Work to complete. Beginning at the line that contains "ATOM 105 O O", repeat every line of the listing exactly through the final one.

Materials provided.

....................

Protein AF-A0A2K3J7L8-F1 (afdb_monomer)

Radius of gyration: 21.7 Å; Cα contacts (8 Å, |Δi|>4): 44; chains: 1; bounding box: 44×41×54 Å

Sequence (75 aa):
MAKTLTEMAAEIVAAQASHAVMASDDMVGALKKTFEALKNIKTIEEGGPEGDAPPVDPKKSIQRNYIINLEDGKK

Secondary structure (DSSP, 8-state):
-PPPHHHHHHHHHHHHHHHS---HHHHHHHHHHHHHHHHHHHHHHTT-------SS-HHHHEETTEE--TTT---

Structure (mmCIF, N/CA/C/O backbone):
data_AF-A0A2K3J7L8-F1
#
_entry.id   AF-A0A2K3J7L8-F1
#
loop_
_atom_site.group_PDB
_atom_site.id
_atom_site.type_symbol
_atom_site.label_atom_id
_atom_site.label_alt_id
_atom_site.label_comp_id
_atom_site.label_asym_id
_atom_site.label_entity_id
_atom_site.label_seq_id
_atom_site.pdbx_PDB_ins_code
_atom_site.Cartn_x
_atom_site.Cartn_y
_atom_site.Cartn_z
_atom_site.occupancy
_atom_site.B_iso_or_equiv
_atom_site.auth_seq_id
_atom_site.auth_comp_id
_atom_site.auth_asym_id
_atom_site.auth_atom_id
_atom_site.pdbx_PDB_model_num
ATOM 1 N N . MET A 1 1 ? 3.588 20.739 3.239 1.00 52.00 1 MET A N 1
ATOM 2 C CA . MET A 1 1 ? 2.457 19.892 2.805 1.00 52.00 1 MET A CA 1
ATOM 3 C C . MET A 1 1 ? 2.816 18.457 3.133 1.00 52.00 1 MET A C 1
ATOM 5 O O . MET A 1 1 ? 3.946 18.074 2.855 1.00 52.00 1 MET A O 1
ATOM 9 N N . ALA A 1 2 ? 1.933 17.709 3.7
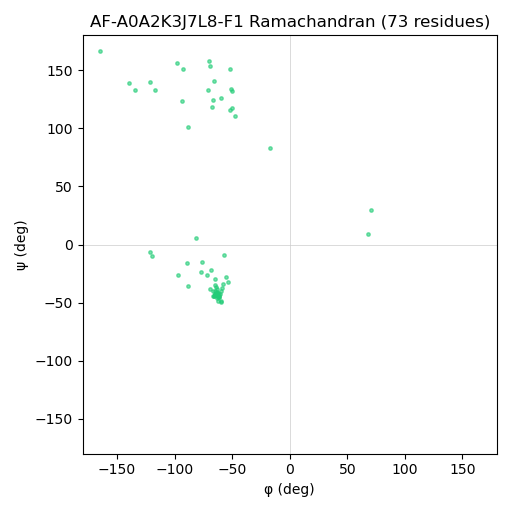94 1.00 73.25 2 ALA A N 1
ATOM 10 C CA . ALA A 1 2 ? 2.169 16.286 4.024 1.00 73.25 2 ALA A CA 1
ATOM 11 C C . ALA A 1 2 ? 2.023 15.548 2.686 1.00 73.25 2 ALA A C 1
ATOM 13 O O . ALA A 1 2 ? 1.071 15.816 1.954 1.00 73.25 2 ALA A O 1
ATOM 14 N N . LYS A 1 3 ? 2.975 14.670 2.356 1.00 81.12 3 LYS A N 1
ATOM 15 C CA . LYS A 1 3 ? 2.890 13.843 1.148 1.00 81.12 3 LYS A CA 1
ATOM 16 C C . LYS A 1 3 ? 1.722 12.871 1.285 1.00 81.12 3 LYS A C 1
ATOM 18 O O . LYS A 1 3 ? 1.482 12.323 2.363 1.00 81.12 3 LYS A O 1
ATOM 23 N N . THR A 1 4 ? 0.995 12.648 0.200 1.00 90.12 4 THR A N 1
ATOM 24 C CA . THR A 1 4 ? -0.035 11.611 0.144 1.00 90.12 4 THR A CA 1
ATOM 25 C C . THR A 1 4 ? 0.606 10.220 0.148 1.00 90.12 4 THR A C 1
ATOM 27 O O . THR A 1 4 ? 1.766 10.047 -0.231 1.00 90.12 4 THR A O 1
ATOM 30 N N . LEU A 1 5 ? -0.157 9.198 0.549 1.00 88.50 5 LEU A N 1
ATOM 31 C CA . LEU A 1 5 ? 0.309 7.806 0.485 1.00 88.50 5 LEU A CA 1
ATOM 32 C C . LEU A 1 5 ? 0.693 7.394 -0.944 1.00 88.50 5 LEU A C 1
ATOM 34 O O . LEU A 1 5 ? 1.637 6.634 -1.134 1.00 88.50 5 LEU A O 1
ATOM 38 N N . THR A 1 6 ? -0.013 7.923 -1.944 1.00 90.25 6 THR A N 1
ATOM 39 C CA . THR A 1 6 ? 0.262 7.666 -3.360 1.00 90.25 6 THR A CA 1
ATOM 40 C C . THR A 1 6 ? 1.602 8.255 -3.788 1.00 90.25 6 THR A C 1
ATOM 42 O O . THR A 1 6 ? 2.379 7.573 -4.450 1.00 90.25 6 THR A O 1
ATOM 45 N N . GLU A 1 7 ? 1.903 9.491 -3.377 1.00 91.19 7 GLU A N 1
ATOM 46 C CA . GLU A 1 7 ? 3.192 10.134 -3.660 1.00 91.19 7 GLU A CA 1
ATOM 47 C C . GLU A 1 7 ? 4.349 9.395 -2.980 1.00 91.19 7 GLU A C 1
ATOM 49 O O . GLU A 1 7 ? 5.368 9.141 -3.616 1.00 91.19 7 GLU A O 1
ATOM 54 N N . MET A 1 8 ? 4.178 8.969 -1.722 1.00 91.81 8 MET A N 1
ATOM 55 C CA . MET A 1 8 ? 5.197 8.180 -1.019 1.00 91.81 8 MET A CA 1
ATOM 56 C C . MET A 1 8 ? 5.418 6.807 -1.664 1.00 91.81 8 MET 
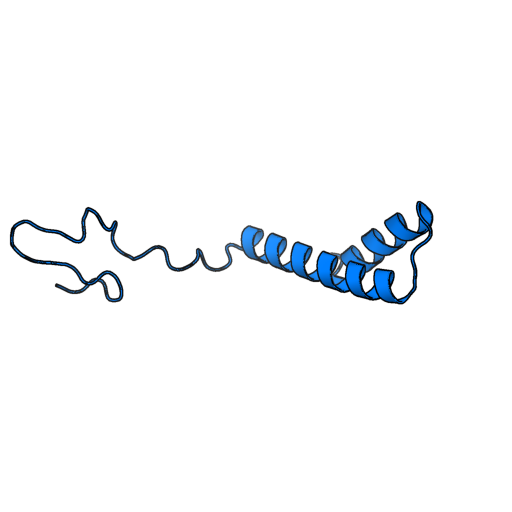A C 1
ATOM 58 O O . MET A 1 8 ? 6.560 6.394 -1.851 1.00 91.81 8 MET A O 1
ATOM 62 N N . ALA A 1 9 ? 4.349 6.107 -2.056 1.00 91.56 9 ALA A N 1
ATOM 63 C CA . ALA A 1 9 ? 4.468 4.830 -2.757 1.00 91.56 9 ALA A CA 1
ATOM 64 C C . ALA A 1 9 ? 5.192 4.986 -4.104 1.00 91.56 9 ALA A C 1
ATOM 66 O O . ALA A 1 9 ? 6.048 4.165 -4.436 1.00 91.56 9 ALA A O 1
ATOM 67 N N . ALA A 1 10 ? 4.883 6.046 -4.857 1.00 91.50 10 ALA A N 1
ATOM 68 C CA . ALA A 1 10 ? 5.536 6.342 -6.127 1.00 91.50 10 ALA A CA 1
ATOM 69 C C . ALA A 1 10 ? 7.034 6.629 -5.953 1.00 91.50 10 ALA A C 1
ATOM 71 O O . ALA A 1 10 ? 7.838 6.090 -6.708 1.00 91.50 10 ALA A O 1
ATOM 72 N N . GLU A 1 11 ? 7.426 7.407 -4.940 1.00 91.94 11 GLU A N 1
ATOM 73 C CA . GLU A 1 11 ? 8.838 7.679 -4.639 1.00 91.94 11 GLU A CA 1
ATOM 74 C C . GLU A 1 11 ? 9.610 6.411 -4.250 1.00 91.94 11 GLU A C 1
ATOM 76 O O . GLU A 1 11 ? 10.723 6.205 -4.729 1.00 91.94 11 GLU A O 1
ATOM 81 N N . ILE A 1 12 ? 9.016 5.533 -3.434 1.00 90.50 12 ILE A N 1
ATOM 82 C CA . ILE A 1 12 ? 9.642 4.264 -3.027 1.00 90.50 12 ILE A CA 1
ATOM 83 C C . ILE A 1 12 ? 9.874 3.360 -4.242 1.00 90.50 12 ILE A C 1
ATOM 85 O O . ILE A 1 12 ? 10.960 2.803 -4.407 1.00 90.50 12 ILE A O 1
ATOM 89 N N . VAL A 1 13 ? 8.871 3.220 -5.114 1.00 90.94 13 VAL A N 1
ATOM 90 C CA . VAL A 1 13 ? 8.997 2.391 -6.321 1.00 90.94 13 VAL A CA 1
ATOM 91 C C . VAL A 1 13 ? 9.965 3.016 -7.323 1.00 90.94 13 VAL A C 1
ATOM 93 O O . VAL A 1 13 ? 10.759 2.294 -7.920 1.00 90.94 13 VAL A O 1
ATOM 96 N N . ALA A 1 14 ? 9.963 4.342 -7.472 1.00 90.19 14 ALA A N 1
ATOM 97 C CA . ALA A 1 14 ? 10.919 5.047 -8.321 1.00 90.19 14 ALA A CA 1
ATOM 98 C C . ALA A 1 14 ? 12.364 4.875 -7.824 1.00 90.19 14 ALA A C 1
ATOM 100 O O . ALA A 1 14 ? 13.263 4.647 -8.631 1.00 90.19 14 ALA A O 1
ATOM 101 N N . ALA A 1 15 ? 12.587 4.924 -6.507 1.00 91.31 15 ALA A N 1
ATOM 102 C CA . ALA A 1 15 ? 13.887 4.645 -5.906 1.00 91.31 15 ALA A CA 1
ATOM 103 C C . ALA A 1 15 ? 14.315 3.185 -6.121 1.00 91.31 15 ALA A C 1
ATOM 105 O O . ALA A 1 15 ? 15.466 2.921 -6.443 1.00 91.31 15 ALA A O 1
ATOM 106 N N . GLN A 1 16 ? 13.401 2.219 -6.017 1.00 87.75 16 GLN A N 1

....................

Result of this task.
ATOM 105 O O . ALA A 1 15 ? 15.466 2.921 -6.443 1.00 91.31 15 ALA A O 1
ATOM 106 N N . GLN A 1 16 ? 13.401 2.219 -6.017 1.00 87.75 16 GLN A N 1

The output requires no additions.